Reactive oxygen species (ROS) are essential signaling molecules that maintain intracellular redox balance; however, the overproduction of ROS often causes dysfunction in redox homeostasis and induces serious diseases. Antioxidants are crucial candidates for reducing overproduced ROS; however, most antioxidants are less effective than anticipated. Therefore, we designed new polymer-based antioxidants based on the natural amino acid, cysteine (Cys). Amphiphilic block copolymers, composed of a hydrophilic poly(ethylene glycol) (PEG) segment and a hydrophobic poly(cysteine) (PCys) segment, were synthesized. In the PCys segment, the free thiol groups in the side chain were protected by thioester moiety. The obtained block copolymers formed self-assembling nanoparticles (NanoCys(Bu)) in water, and the hydrodynamic diameter was 40-160 nm, as determined by dynamic light scattering (DLS) measurements. NanoCys(Bu) was stable from pH 2 to 8 under aqueous conditions, as confirmed by the hydrodynamic diameter of NanoCys(Bu). Finally, NanoCys(Bu) was applied to sepsis treatment to investigate the potential of NanoCys(Bu). NanoCys(Bu) was supplied to BALB/cA mice by free drinking for two days, and lipopolysaccharide (LPS) was intraperitoneally injected into the mice to prepare a sepsis shock model (LPS = 5 mg per kg body weight (BW)). Compared with the Cys and no-treatment groups, NanoCys(Bu) prolonged the half-life by five to six hours. NanoCys(Bu), designed in this study, shows promise as a candidate for enhancing antioxidative efficacy and mitigating the adverse effect of cysteine.

Design of cysteine-based self-assembling polymer drugs for anticancer chemotherapy.

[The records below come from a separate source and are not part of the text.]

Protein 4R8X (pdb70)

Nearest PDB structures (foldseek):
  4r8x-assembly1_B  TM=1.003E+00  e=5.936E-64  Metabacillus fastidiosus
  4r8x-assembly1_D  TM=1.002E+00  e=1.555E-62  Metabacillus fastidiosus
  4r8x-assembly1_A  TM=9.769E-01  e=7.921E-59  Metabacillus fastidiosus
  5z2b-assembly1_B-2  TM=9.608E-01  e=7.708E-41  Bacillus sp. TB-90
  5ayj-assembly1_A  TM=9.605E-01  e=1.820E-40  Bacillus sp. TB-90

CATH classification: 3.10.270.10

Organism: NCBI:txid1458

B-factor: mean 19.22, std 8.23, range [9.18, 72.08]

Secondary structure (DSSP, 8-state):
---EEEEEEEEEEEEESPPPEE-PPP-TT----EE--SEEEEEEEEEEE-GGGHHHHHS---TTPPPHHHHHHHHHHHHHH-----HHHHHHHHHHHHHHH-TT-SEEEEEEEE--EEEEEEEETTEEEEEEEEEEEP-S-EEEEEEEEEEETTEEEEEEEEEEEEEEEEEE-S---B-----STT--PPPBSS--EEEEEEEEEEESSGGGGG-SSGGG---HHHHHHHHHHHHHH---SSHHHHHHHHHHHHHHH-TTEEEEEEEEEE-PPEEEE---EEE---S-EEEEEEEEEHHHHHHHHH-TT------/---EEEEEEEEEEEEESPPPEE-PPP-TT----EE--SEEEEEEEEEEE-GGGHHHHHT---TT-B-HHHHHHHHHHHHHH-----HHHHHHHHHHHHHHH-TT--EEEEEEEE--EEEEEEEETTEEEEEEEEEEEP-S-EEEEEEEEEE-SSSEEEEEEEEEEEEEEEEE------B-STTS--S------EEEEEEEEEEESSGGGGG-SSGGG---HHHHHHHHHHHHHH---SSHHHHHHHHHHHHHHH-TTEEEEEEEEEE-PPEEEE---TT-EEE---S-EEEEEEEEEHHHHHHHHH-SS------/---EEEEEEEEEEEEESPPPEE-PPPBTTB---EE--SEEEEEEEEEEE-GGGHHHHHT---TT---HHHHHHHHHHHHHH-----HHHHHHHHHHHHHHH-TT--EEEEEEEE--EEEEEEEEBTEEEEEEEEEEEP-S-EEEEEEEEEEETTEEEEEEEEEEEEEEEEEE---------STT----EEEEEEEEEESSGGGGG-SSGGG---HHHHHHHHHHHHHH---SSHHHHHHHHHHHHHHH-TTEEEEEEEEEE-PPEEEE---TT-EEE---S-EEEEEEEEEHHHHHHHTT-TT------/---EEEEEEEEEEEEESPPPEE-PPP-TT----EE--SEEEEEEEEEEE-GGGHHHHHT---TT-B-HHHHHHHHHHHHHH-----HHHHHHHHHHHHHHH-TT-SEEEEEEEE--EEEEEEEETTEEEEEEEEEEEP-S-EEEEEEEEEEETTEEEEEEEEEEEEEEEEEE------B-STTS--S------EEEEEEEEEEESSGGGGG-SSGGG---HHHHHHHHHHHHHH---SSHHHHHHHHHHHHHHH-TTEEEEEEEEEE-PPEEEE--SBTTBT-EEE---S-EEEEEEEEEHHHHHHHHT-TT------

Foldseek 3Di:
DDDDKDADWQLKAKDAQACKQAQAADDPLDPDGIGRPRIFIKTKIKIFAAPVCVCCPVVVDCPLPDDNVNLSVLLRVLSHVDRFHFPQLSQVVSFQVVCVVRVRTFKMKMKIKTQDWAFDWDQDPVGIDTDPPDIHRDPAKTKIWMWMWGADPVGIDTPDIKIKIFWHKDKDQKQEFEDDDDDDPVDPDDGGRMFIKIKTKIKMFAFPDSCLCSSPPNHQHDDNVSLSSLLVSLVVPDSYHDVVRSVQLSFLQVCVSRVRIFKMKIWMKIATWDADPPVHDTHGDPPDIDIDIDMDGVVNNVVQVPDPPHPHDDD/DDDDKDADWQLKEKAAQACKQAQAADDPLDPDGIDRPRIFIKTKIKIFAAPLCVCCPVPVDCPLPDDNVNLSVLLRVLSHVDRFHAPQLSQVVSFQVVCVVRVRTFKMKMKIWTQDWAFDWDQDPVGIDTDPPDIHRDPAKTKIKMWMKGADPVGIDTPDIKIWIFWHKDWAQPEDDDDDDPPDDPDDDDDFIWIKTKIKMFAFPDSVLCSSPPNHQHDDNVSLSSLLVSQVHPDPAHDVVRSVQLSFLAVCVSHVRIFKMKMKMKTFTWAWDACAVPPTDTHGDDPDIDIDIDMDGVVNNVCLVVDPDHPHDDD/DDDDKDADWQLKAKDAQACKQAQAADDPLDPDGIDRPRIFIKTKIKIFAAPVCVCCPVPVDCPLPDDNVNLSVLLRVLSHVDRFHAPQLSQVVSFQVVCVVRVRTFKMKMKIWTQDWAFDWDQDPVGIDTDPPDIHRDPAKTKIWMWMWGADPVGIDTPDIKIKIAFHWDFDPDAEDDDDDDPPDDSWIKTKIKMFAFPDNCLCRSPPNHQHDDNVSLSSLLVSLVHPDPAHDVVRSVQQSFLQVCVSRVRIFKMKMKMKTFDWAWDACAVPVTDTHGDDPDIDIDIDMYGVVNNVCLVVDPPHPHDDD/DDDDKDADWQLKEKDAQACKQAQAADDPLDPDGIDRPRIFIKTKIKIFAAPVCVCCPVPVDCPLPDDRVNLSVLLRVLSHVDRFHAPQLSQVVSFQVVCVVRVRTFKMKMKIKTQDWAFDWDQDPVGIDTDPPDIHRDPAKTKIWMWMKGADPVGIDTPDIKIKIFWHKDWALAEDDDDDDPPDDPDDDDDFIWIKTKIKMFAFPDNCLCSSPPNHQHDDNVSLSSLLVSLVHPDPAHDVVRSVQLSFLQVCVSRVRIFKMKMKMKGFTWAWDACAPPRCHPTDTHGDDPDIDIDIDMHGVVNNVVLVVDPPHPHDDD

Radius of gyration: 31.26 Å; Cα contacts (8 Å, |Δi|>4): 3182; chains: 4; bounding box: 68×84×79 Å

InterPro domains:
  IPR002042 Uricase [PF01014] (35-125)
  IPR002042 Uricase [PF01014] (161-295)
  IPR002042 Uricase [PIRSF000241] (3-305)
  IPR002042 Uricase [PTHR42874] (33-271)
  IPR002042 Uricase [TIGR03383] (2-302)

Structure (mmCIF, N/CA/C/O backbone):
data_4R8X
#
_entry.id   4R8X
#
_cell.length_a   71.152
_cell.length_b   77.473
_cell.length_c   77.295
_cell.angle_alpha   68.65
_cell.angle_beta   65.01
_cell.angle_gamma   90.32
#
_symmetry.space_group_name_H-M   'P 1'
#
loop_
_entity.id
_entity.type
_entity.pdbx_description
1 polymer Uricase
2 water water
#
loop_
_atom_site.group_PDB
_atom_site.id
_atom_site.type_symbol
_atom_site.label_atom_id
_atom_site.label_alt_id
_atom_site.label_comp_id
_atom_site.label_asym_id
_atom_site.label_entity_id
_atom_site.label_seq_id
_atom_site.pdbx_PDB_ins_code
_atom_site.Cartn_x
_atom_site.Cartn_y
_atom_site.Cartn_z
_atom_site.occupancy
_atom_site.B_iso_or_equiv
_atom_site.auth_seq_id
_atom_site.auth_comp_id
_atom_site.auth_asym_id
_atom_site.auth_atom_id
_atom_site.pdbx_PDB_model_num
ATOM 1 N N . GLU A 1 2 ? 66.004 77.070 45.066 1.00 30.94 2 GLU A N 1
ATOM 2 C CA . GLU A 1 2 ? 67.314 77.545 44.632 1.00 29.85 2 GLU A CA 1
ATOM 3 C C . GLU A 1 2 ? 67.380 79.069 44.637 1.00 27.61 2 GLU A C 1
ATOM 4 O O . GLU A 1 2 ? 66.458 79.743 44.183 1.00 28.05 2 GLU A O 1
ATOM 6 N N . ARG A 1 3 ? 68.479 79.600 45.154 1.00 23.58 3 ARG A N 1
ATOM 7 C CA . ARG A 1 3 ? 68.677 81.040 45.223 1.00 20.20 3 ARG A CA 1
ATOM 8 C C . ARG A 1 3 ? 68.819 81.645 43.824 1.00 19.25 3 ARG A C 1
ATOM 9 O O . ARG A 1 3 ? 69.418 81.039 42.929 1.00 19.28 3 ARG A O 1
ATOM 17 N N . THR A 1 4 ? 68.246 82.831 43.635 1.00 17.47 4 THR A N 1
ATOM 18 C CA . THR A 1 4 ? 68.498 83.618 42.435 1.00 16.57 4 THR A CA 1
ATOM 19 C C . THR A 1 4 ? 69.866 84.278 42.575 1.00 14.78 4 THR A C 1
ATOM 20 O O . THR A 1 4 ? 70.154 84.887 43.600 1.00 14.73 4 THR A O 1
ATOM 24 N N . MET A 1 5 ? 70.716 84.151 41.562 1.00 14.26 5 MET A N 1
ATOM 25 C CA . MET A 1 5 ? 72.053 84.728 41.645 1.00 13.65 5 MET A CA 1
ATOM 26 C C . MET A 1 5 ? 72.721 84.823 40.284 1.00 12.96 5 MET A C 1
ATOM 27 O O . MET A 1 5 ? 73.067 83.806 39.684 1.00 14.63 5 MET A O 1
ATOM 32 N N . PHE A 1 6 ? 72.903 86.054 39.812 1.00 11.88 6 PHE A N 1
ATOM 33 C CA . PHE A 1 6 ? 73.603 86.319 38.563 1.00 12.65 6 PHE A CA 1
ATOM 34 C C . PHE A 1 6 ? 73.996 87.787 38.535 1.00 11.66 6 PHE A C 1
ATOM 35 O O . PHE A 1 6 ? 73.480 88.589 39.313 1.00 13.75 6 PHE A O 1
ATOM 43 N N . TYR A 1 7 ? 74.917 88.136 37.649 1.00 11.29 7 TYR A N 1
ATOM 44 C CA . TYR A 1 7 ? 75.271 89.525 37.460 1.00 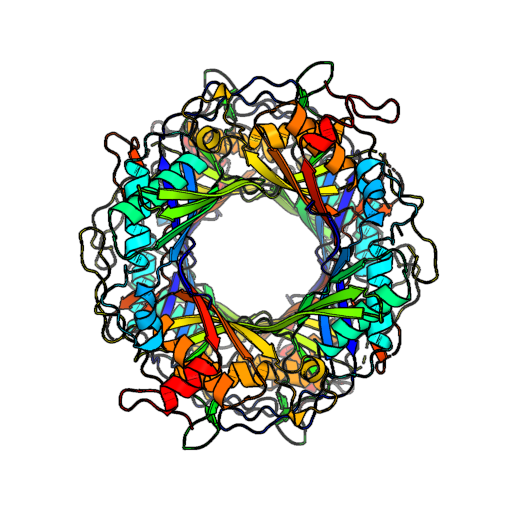12.40 7 TYR A CA 1
ATOM 45 C C . TYR A 1 7 ? 75.893 89.649 36.074 1.00 10.99 7 TYR A C 1
ATOM 46 O O . TYR A 1 7 ? 76.316 88.661 35.475 1.00 13.00 7 TYR A O 1
ATOM 55 N N . GLY A 1 8 ? 75.931 90.858 35.536 1.00 10.44 8 GLY A N 1
ATOM 56 C CA . GLY A 1 8 ? 76.457 91.013 34.201 1.00 10.94 8 GLY A CA 1
ATOM 57 C C . GLY A 1 8 ? 76.398 92.436 33.702 1.00 10.07 8 GLY A C 1
ATOM 58 O O . GLY A 1 8 ? 76.362 93.399 34.497 1.00 12.34 8 GLY A O 1
ATOM 59 N N . LYS A 1 9 ? 76.398 92.570 32.378 1.00 10.97 9 LYS A N 1
ATOM 60 C CA . LYS A 1 9 ? 76.350 93.879 31.739 1.00 10.89 9 LYS A CA 1
ATOM 61 C C . LYS A 1 9 ? 75.240 93.889 30.708 1.00 11.05 9 LYS A C 1
ATOM 62 O O . LYS A 1 9 ? 75.137 92.965 29.898 1.00 11.79 9 LYS A O 1
ATOM 68 N N . GLY A 1 10 ? 74.411 94.933 30.748 1.00 11.67 10 GLY A N 1
ATOM 69 C CA . GLY A 1 10 ? 73.352 95.130 29.773 1.00 10.78 10 GLY A CA 1
ATOM 70 C C . GLY A 1 10 ? 73.668 96.327 28.889 1.00 9.92 10 GLY A C 1
ATOM 71 O O . GLY A 1 10 ? 74.610 97.088 29.170 1.00 11.42 10 GLY A O 1
ATOM 72 N N . ASP A 1 11 ? 72.866 96.513 27.840 1.00 10.94 11 ASP A N 1
ATOM 73 C CA . ASP A 1 11 ? 73.106 97.565 26.831 1.00 10.17 11 ASP A CA 1
ATOM 74 C C . ASP A 1 11 ? 74.546 97.545 26.305 1.00 10.14 11 ASP A C 1
ATOM 75 O O . ASP A 1 11 ? 75.180 98.605 26.117 1.00 10.83 11 ASP A O 1
ATOM 80 N N . VAL A 1 12 ? 75.065 96.340 26.088 1.00 10.68 12 VAL A N 1
ATOM 81 C CA . VAL A 1 12 ? 76.366 96.202 25.439 1.00 11.92 12 VAL A CA 1
ATOM 82 C C . VAL A 1 12 ? 76.153 96.295 23.932 1.00 11.65 12 VAL A C 1
ATOM 83 O O . VAL A 1 12 ? 75.928 95.304 23.240 1.00 12.51 12 VAL A O 1
ATOM 87 N N . TYR A 1 13 ? 76.167 97.521 23.425 1.00 10.39 13 TYR A N 1
ATOM 88 C CA . TYR A 1 13 ? 76.031 97.714 21.995 1.00 10.91 13 TYR A CA 1
ATOM 89 C C . TYR A 1 13 ? 77.297 97.264 21.295 1.00 11.19 13 TYR A C 1
ATOM 90 O O . TYR A 1 13 ? 78.403 97.645 21.678 1.00 12.53 13 TYR A O 1
ATOM 99 N N . VAL A 1 14 ? 77.127 96.410 20.293 1.00 11.96 14 VAL A N 1
ATOM 100 C CA . VAL A 1 14 ? 78.249 95.850 19.564 1.00 13.66 14 VAL A CA 1
ATOM 101 C C . VAL A 1 14 ? 77.909 95.904 18.090 1.00 13.21 14 VAL A C 1
ATOM 102 O O . VAL A 1 14 ? 76.948 95.275 17.653 1.00 13.09 14 VAL A O 1
ATOM 106 N N . PHE A 1 15 ? 78.685 96.668 17.327 1.00 11.41 15 PHE A N 1
ATOM 107 C CA . PHE A 1 15 ? 78.411 96.852 15.916 1.00 11.93 15 PHE A CA 1
ATOM 108 C C . PHE A 1 15 ? 79.600 96.390 15.103 1.00 12.74 15 PHE A C 1
ATOM 109 O O . PHE A 1 15 ? 80.591 97.105 14.963 1.00 11.90 15 PHE A O 1
ATOM 117 N N . ARG A 1 16 ? 79.516 95.169 14.596 1.00 12.54 16 ARG A N 1
ATOM 118 C CA . ARG A 1 16 ? 80.557 94.640 13.731 1.00 13.86 16 ARG A CA 1
ATOM 119 C C . ARG A 1 16 ? 80.275 94.998 12.273 1.00 13.39 16 ARG A C 1
ATOM 120 O O . ARG A 1 16 ? 79.153 94.812 11.797 1.00 14.37 16 ARG A O 1
ATOM 128 N N . THR A 1 17 ? 81.272 95.515 11.563 1.00 13.76 17 THR A N 1
ATOM 129 C CA . THR A 1 17 ? 81.081 95.783 10.142 1.00 14.12 17 THR A CA 1
ATOM 130 C C . THR A 1 17 ? 81.671 94.674 9.284 1.00 15.24 17 THR A C 1
ATOM 131 O O . THR A 1 17 ? 82.693 94.079 9.633 1.00 15.00 17 THR A O 1
ATOM 135 N N . TYR A 1 18 ? 80.998 94.390 8.175 1.00 16.46 18 TYR A N 1
ATOM 136 C CA . TYR A 1 18 ? 81.422 93.366 7.222 1.00 18.05 18 TYR A CA 1
ATOM 137 C C . TYR A 1 18 ? 81.624 91.983 7.849 1.00 17.83 18 TYR A C 1
ATOM 138 O O . TYR A 1 18 ? 82.689 91.380 7.734 1.00 18.50 18 TYR A O 1
ATOM 147 N N . ALA A 1 19 ? 80.593 91.494 8.530 1.00 16.12 19 ALA A N 1
ATOM 148 C CA . ALA A 1 19 ? 80.582 90.114 8.987 1.00 15.92 19 ALA A CA 1
ATOM 149 C C . ALA A 1 19 ? 80.323 89.218 7.785 1.00 16.37 19 ALA A C 1
ATOM 150 O O . ALA A 1 19 ? 79.887 89.682 6.730 1.00 16.49 19 ALA A O 1
ATOM 152 N N . ASN A 1 20 ? 80.587 87.930 7.953 1.00 16.81 20 ASN A N 1
ATOM 153 C CA . ASN A 1 20 ? 80.367 86.956 6.903 1.00 17.89 20 ASN A CA 1
ATOM 154 C C . ASN A 1 20 ? 78.902 86.987 6.498 1.00 16.31 20 ASN A C 1
ATOM 155 O O . ASN A 1 20 ? 78.031 86.935 7.351 1.00 15.98 20 ASN A O 1
ATOM 160 N N . PRO A 1 21 ? 78.626 87.101 5.191 1.00 15.49 21 PRO A N 1
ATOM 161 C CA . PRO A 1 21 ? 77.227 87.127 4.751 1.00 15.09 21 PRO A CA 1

Reactive oxygen species (ROS) play essential roles in the body, such as the production of energy in oxidative phosphorylation and signal transduction for homeostasis. Redox balance in biological systems gradually collapses due to various environmental factors, including aging and disease, and induces oxidative stress in the body. None of the natural or synthetic antioxidants have been approved clinically, owing to their adverse effects. Herein, we developed L-cysteine (Cys)-based polymer micelles as new self-assembling antioxidants to reduce the adverse effects of conventional antioxidants. Poly(ethylene glycol)-block-poly(L-cysteine) (PEG-block-PCys) was synthesized via anionic ring-opening polymerization. Because the free SH groups in the side chains of the PCys segment were protected by disulfide bonds, the obtained block copolymers were amphiphilic and formed polymer micelles (NanoCyss) of tens of nanometers in size in aqueous media. The stability of NanoCyss in the presence of bovine serum albumin (BSA) was increased by increasing the molecular weight (MW) of the PCys segments, which was analyzed using dynamic light scattering (DLS). The size and coagulation tendency of NanoCyss were also analyzed using DLS measurements by changing the pH and NaCl concentration. NanoCyss were confirmed to be less toxic both in vitro and in vivo than N-acetylcysteine (NAC) because of their size and biocompatible PEG surface layer. Intraperitoneal (i.p.) administration of NanoCyss to the tumor xenograft mouse model successfully suppressed tumor growth. Interestingly, this effect depended on the MW of the PCys segments.